How to Calculate Standard deviation, Definition, Formula And Types
Here we learn about How to Calculate Standard deviation in details. let’s start
Definition: Standard deviation is a statistical measure of the amount of variation or dispersion of a set of values.
A standard deviation table can be useful for identifying outliers, understanding the distribution of the data, and making inferences about a population based on a sample.
Standard Deviation Calculator
Standard Deviation Calculator
Standard deviation table
The standard deviation is a measure of the spread or dispersion of a set of data. A table of standard deviations can be used to understand the distribution of the data and to make statistical inferences. The table typically includes the following information:
- Mean: The average of the data set.
- Standard deviation: The measure of the spread of the data set.
- Data points: The individual observations in the data set.
- Z-scores: The number of standard deviations each data point is from the mean.
- Percentiles: The values that divide the data set into 100 equal parts.
Formula: The formula for standard deviation is:
This is the formula for Standard Deviation:
SD = √(Σ(X - μ)^2 / N)
where X is each value in the dataset, μ is the mean of the dataset, N is the number of values in the dataset, and Σ represents the sum of.

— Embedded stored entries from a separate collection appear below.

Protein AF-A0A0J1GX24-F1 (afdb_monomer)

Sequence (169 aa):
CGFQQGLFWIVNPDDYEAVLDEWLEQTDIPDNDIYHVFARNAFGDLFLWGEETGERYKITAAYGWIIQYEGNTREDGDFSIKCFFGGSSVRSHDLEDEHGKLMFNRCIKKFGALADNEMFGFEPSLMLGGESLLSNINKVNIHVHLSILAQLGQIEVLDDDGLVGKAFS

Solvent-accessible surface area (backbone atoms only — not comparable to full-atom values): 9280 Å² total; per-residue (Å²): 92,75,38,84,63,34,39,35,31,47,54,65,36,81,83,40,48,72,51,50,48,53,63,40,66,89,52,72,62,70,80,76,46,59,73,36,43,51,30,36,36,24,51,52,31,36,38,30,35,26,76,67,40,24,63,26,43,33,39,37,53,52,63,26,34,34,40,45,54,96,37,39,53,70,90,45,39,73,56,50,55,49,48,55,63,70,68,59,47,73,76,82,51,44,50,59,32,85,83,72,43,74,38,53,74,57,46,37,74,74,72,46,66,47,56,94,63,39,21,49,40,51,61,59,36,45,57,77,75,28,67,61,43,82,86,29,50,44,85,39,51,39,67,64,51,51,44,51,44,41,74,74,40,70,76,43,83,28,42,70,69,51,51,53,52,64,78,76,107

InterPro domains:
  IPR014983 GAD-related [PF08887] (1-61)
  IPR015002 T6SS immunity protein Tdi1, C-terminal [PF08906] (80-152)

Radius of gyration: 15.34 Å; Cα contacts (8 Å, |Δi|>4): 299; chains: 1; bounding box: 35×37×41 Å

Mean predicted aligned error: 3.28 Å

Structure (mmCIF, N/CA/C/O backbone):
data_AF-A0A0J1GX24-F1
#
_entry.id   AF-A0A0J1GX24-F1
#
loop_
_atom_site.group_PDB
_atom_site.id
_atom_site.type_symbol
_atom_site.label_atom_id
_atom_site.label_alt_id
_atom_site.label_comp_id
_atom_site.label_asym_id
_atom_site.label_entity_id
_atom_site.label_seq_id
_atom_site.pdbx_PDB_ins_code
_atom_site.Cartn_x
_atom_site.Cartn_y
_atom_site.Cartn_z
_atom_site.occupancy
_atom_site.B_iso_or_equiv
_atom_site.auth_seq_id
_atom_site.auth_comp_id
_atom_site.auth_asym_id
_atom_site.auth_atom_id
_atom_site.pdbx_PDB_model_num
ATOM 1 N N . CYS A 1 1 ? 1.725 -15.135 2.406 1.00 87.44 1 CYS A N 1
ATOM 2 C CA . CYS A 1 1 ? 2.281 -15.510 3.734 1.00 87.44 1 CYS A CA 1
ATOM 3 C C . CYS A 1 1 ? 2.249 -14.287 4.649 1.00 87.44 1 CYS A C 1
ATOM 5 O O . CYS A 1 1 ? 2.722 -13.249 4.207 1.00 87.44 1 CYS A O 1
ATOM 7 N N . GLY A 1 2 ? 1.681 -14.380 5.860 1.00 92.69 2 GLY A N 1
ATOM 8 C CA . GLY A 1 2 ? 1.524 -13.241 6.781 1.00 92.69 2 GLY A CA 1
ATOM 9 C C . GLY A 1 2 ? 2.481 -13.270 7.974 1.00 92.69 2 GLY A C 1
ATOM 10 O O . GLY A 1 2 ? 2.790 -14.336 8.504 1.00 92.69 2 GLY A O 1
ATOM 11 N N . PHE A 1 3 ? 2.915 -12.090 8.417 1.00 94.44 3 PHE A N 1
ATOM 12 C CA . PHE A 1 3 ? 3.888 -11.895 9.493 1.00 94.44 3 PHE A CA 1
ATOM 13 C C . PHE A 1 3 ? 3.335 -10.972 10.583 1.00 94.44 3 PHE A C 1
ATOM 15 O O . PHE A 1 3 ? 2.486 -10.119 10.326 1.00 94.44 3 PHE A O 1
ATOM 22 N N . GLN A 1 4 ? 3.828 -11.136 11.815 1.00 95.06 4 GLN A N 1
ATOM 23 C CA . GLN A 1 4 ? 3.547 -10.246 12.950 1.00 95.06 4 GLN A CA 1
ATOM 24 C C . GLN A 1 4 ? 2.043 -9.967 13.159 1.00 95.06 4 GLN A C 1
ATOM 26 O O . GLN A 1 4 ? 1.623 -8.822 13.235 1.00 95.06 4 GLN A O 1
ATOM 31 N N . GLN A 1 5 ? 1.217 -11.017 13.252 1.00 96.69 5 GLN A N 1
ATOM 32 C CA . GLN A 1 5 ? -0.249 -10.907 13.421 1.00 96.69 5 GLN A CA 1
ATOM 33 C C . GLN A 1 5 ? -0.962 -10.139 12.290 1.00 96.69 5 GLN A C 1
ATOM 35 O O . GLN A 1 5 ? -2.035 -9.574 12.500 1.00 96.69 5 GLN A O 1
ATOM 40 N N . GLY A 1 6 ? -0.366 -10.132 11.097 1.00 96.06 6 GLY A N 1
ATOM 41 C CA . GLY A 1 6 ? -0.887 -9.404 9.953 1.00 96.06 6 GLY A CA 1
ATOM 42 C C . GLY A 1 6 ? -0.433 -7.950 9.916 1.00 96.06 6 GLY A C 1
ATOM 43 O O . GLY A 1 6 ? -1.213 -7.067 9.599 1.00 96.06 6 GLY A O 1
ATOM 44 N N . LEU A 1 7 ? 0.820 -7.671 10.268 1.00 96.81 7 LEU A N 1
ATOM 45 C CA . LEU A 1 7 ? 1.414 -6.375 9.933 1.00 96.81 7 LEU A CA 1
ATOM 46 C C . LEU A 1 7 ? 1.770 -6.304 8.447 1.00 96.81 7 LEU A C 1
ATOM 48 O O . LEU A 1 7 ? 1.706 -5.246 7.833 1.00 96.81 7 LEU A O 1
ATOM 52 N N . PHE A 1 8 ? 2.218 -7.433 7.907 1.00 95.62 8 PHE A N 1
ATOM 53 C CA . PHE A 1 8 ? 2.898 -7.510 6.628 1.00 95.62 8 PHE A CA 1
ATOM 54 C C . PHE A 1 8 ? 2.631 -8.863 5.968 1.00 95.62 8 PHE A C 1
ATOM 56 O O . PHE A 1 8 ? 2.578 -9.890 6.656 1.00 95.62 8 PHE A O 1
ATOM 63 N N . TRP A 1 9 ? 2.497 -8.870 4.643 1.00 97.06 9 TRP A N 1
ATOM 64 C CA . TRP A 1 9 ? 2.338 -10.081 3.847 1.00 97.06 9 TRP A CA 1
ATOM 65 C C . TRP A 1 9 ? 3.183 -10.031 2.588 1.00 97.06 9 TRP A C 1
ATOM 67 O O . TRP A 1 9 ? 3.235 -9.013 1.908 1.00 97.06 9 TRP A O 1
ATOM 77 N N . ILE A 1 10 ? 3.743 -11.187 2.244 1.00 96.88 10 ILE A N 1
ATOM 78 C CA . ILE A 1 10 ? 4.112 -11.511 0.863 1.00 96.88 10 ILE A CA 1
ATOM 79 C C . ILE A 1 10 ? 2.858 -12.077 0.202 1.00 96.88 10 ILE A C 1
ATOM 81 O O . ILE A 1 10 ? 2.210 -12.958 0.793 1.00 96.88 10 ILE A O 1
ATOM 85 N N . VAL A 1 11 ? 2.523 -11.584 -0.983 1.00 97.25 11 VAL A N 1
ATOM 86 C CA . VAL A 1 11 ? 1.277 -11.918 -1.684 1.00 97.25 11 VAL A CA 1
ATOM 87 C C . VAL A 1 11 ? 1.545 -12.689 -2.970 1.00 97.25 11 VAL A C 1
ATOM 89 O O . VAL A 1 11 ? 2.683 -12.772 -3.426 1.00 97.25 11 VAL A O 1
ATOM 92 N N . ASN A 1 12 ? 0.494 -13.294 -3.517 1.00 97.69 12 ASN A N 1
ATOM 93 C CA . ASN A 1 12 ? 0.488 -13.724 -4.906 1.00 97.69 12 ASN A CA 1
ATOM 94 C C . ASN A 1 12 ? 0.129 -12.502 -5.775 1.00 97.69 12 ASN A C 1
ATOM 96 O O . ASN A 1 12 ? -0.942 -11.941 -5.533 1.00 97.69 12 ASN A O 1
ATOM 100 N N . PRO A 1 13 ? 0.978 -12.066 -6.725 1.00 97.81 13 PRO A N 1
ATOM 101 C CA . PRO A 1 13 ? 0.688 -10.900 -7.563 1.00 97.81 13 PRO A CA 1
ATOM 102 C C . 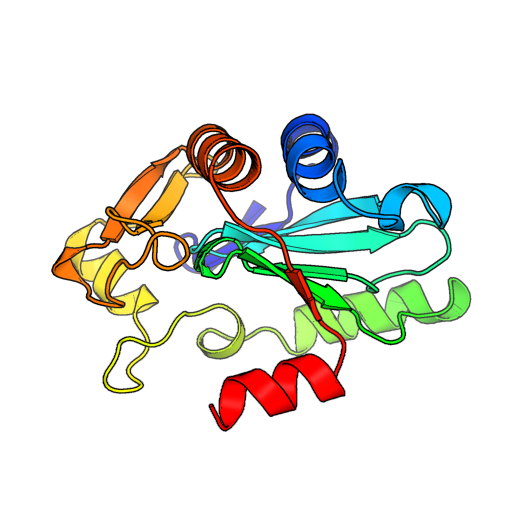PRO A 1 13 ? -0.648 -10.992 -8.306 1.00 97.81 13 PRO A C 1
ATOM 104 O O . PRO A 1 13 ? -1.394 -10.015 -8.309 1.00 97.81 13 PRO A O 1
ATOM 107 N N . ASP A 1 14 ? -0.997 -12.179 -8.814 1.00 98.19 14 ASP A N 1
ATOM 108 C CA . ASP A 1 14 ? -2.246 -12.434 -9.549 1.00 98.19 14 ASP A CA 1
ATOM 109 C C . ASP A 1 14 ? -3.501 -12.040 -8.745 1.00 98.19 14 ASP A C 1
ATOM 111 O O . ASP A 1 14 ? -4.502 -11.597 -9.303 1.00 98.19 14 ASP A O 1
ATOM 115 N N . ASP A 1 15 ? -3.457 -12.165 -7.412 1.00 98.00 15 ASP A N 1
ATOM 116 C CA . ASP A 1 15 ? -4.594 -11.834 -6.544 1.00 98.00 15 ASP A CA 1
ATOM 117 C C . ASP A 1 15 ? -4.832 -10.309 -6.459 1.00 98.00 15 ASP A C 1
ATOM 119 O O . ASP A 1 15 ? -5.884 -9.863 -5.994 1.00 98.00 15 ASP A O 1
ATOM 123 N N . TYR A 1 16 ? -3.851 -9.501 -6.874 1.00 98.31 16 TYR A N 1
ATOM 124 C CA . TYR A 1 16 ? -3.849 -8.042 -6.765 1.00 98.31 16 TYR A CA 1
ATOM 12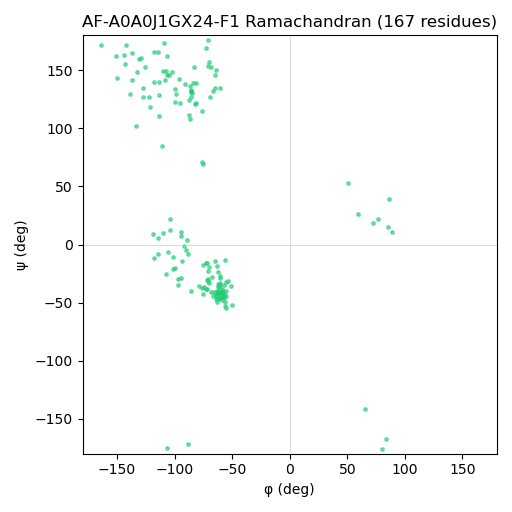5 C C . TYR A 1 16 ? -3.886 -7.315 -8.113 1.00 98.31 16 TYR A C 1
ATOM 127 O O . TYR A 1 16 ? -4.098 -6.105 -8.086 1.00 98.31 16 TYR A O 1
ATOM 135 N N . GLU A 1 17 ? -3.747 -8.003 -9.255 1.00 98.06 17 GLU A N 1
ATOM 136 C CA . GLU A 1 17 ? -3.719 -7.380 -10.594 1.00 98.06 17 GLU A CA 1
ATOM 137 C C . GLU A 1 17 ? -4.887 -6.413 -10.813 1.00 98.06 17 GLU A C 1
ATOM 139 O O . GLU A 1 17 ? -4.672 -5.242 -11.097 1.00 98.06 17 GLU A O 1
ATOM 144 N N . ALA A 1 18 ? -6.123 -6.856 -10.561 1.00 98.12 18 ALA A N 1
ATOM 145 C CA . ALA A 1 18 ? -7.304 -6.022 -10.792 1.00 98.12 18 ALA A CA 1
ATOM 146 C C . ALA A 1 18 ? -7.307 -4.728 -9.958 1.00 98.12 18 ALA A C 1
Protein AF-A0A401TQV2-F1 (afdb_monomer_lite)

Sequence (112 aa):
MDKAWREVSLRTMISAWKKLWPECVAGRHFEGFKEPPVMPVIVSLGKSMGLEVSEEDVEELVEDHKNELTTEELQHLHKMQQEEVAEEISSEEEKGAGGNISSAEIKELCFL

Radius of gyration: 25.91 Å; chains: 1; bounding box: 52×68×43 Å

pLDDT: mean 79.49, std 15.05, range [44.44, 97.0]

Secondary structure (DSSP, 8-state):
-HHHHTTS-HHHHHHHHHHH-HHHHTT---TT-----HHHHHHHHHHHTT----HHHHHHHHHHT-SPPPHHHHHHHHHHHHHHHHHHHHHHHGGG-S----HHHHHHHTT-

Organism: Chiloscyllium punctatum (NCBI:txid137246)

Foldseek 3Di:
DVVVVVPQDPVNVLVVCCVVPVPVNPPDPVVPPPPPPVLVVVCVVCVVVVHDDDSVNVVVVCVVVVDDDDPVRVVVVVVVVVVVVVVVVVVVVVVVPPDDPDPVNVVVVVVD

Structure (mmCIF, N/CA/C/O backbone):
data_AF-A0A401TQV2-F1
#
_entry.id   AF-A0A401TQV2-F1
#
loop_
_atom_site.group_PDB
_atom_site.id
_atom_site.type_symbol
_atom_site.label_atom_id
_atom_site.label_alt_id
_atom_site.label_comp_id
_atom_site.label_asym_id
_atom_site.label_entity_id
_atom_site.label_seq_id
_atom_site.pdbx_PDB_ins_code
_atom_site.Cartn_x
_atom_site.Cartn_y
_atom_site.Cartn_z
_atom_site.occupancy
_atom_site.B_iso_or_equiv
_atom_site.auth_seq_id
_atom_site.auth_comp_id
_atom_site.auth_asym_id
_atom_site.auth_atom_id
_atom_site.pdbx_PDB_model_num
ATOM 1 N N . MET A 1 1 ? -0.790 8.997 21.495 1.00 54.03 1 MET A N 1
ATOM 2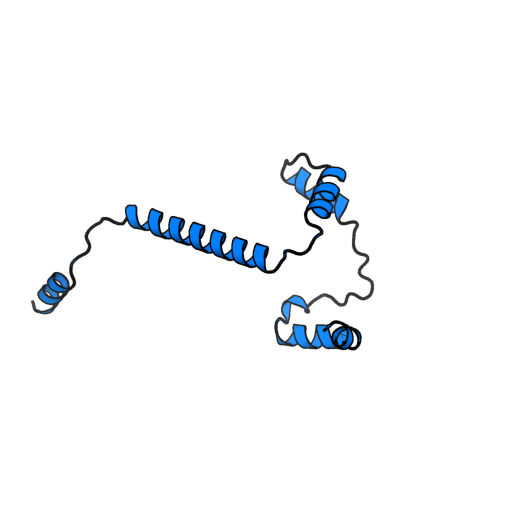 C CA . MET A 1 1 ? 0.248 8.027 21.929 1.00 54.03 1 MET A CA 1
ATOM 3 C C . MET A 1 1 ? 1.618 8.323 21.314 1.00 54.03 1 MET A C 1
ATOM 5 O O . MET A 1 1 ? 2.618 7.739 21.713 1.00 54.03 1 MET A O 1
ATOM 9 N N . ASP A 1 2 ? 1.704 9.300 20.418 1.00 65.44 2 ASP A N 1
ATOM 10 C CA . ASP A 1 2 ? 2.848 9.519 19.519 1.00 65.44 2 ASP A CA 1
ATOM 11 C C . ASP A 1 2 ? 4.083 10.088 20.215 1.00 65.44 2 ASP A C 1
ATOM 13 O O . ASP A 1 2 ? 5.184 10.074 19.675 1.00 65.44 2 ASP A O 1
ATOM 17 N N . LYS A 1 3 ? 3.915 10.608 21.435 1.00 74.19 3 LYS A N 1
ATOM 18 C CA . LYS A 1 3 ? 5.027 11.130 22.229 1.00 74.19 3 LYS A CA 1
ATOM 19 C C . LYS A 1 3 ? 5.921 10.009 22.769 1.00 74.19 3 LYS A C 1
ATOM 21 O O . LYS A 1 3 ? 7.132 10.151 22.715 1.00 74.19 3 LYS A O 1
ATOM 26 N N . ALA A 1 4 ? 5.333 8.897 23.215 1.00 78.12 4 ALA A N 1
ATOM 27 C CA . ALA A 1 4 ? 6.082 7.757 23.748 1.00 78.12 4 ALA A CA 1
ATOM 28 C C . ALA A 1 4 ? 6.836 6.999 22.642 1.00 78.12 4 ALA A C 1
ATOM 30 O O . ALA A 1 4 ? 7.974 6.587 22.835 1.00 78.12 4 ALA A O 1
ATOM 31 N N . TRP A 1 5 ? 6.237 6.879 21.453 1.00 77.25 5 TRP A N 1
ATOM 32 C CA . TRP A 1 5 ? 6.858 6.205 20.308 1.00 77.25 5 TRP A CA 1
ATOM 33 C C . TRP A 1 5 ? 8.083 6.935 19.754 1.00 77.25 5 TRP A C 1
ATOM 35 O O . TRP A 1 5 ? 9.018 6.284 19.298 1.00 77.25 5 TRP A O 1
ATOM 45 N N . ARG A 1 6 ? 8.134 8.269 19.862 1.00 79.62 6 ARG A N 1
ATOM 46 C CA . ARG A 1 6 ? 9.316 9.055 19.467 1.00 79.62 6 ARG A CA 1
ATOM 47 C C . ARG A 1 6 ? 10.558 8.758 20.309 1.00 79.62 6 ARG A C 1
ATOM 49 O O . ARG A 1 6 ? 11.668 8.964 19.831 1.00 79.62 6 ARG A O 1
ATOM 56 N N . GLU A 1 7 ? 10.385 8.284 21.540 1.00 86.50 7 GLU A N 1
ATOM 57 C CA . GLU A 1 7 ? 11.493 7.933 22.438 1.00 86.50 7 GLU A CA 1
ATOM 58 C C . GLU A 1 7 ? 12.022 6.511 22.181 1.00 86.50 7 GLU A C 1
ATOM 60 O O . GLU A 1 7 ? 13.107 6.144 22.642 1.00 86.50 7 GLU A O 1
ATOM 65 N N . VAL A 1 8 ? 11.285 5.697 21.417 1.00 84.31 8 VAL A N 1
ATOM 66 C CA . VAL A 1 8 ? 11.686 4.330 21.090 1.00 84.31 8 VAL A CA 1
ATOM 67 C C . VAL A 1 8 ? 12.704 4.358 19.959 1.00 84.31 8 VAL A C 1
ATOM 69 O O . VAL A 1 8 ? 12.393 4.645 18.806 1.00 84.31 8 VAL A O 1
ATOM 72 N N . SER A 1 9 ? 13.947 4.001 20.279 1.00 85.31 9 SER A N 1
ATOM 73 C CA . SER A 1 9 ? 14.971 3.839 19.250 1.00 85.31 9 SER A CA 1
ATOM 74 C C . SER A 1 9 ? 14.642 2.667 18.316 1.00 85.31 9 SER A C 1
ATOM 76 O O . SER A 1 9 ? 14.133 1.629 18.754 1.00 85.31 9 SER A O 1
ATOM 78 N N . LEU A 1 10 ? 15.034 2.783 17.043 1.00 81.12 10 LEU A N 1
ATOM 79 C CA . LEU A 1 10 ? 14.942 1.691 16.068 1.00 81.12 10 LEU A CA 1
ATOM 80 C C . LEU A 1 10 ? 15.606 0.409 16.596 1.00 81.12 10 LEU A C 1
ATOM 82 O O . LEU A 1 10 ? 15.074 -0.683 16.438 1.00 81.12 10 LEU A O 1
ATOM 86 N N . ARG A 1 11 ? 16.725 0.540 17.317 1.00 82.06 11 ARG A N 1
ATOM 87 C CA . ARG A 1 11 ? 17.410 -0.581 17.974 1.00 82.06 11 ARG A CA 1
ATOM 88 C C . ARG A 1 11 ? 16.522 -1.290 18.998 1.00 82.06 11 ARG A C 1
ATOM 90 O O . ARG A 1 11 ? 16.519 -2.521 19.048 1.00 82.06 11 ARG A O 1
ATOM 97 N N . THR A 1 12 ? 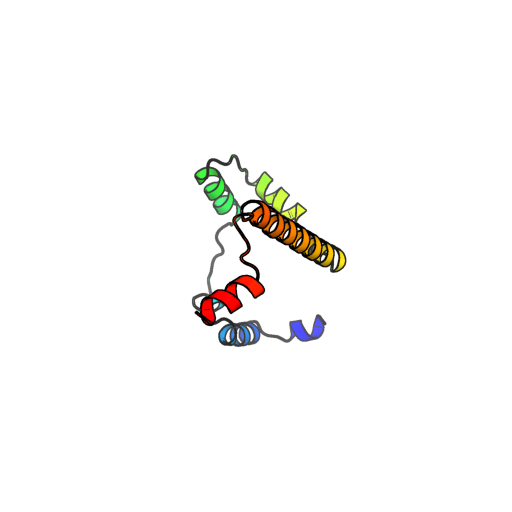15.798 -0.536 19.824 1.00 88.44 12 THR A N 1
ATOM 98 C CA . THR A 1 12 ? 14.869 -1.088 20.822 1.00 88.44 12 THR A CA 1
ATOM 99 C C . THR A 1 12 ? 13.741 -1.844 20.130 1.00 88.44 12 THR A C 1
ATOM 101 O O . THR A 1 12 ? 13.452 -2.982 20.495 1.00 88.44 12 THR A O 1
ATOM 104 N N . MET A 1 13 ? 13.173 -1.251 19.079 1.00 85.06 13 MET A N 1
ATOM 105 C CA . MET A 1 13 ? 12.110 -1.856 18.280 1.00 85.06 13 MET A CA 1
ATOM 106 C C . MET A 1 13 ? 12.575 -3.147 17.591 1.00 85.06 13 MET A C 1
ATOM 108 O O . MET A 1 13 ? 11.954 -4.192 17.763 1.00 85.06 13 MET A O 1
ATOM 112 N N . ILE A 1 14 ? 13.726 -3.119 16.914 1.00 83.38 14 ILE A N 1
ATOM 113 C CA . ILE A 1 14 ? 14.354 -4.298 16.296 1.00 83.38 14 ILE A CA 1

Standard deviation formula
The standard deviation formula for a sample of data is:
sqrt( Σ (X-x̄)^2 / (n-1) )
where X is a value in the sample, x̄ is the sample mean, n is the number of values in the sample, and Σ denotes the sum of all the values.
For a population of data, the standard deviation formula is:
sqrt( Σ (X-μ)^2 / N)
where X is a value in the population, μ is the population mean, N is the number of values in the population, and Σ denotes the sum of all the values.
How to calculate Standard deviation:
- Calculate the mean (μ) of the data set.
- Subtract each value from the mean (X - μ)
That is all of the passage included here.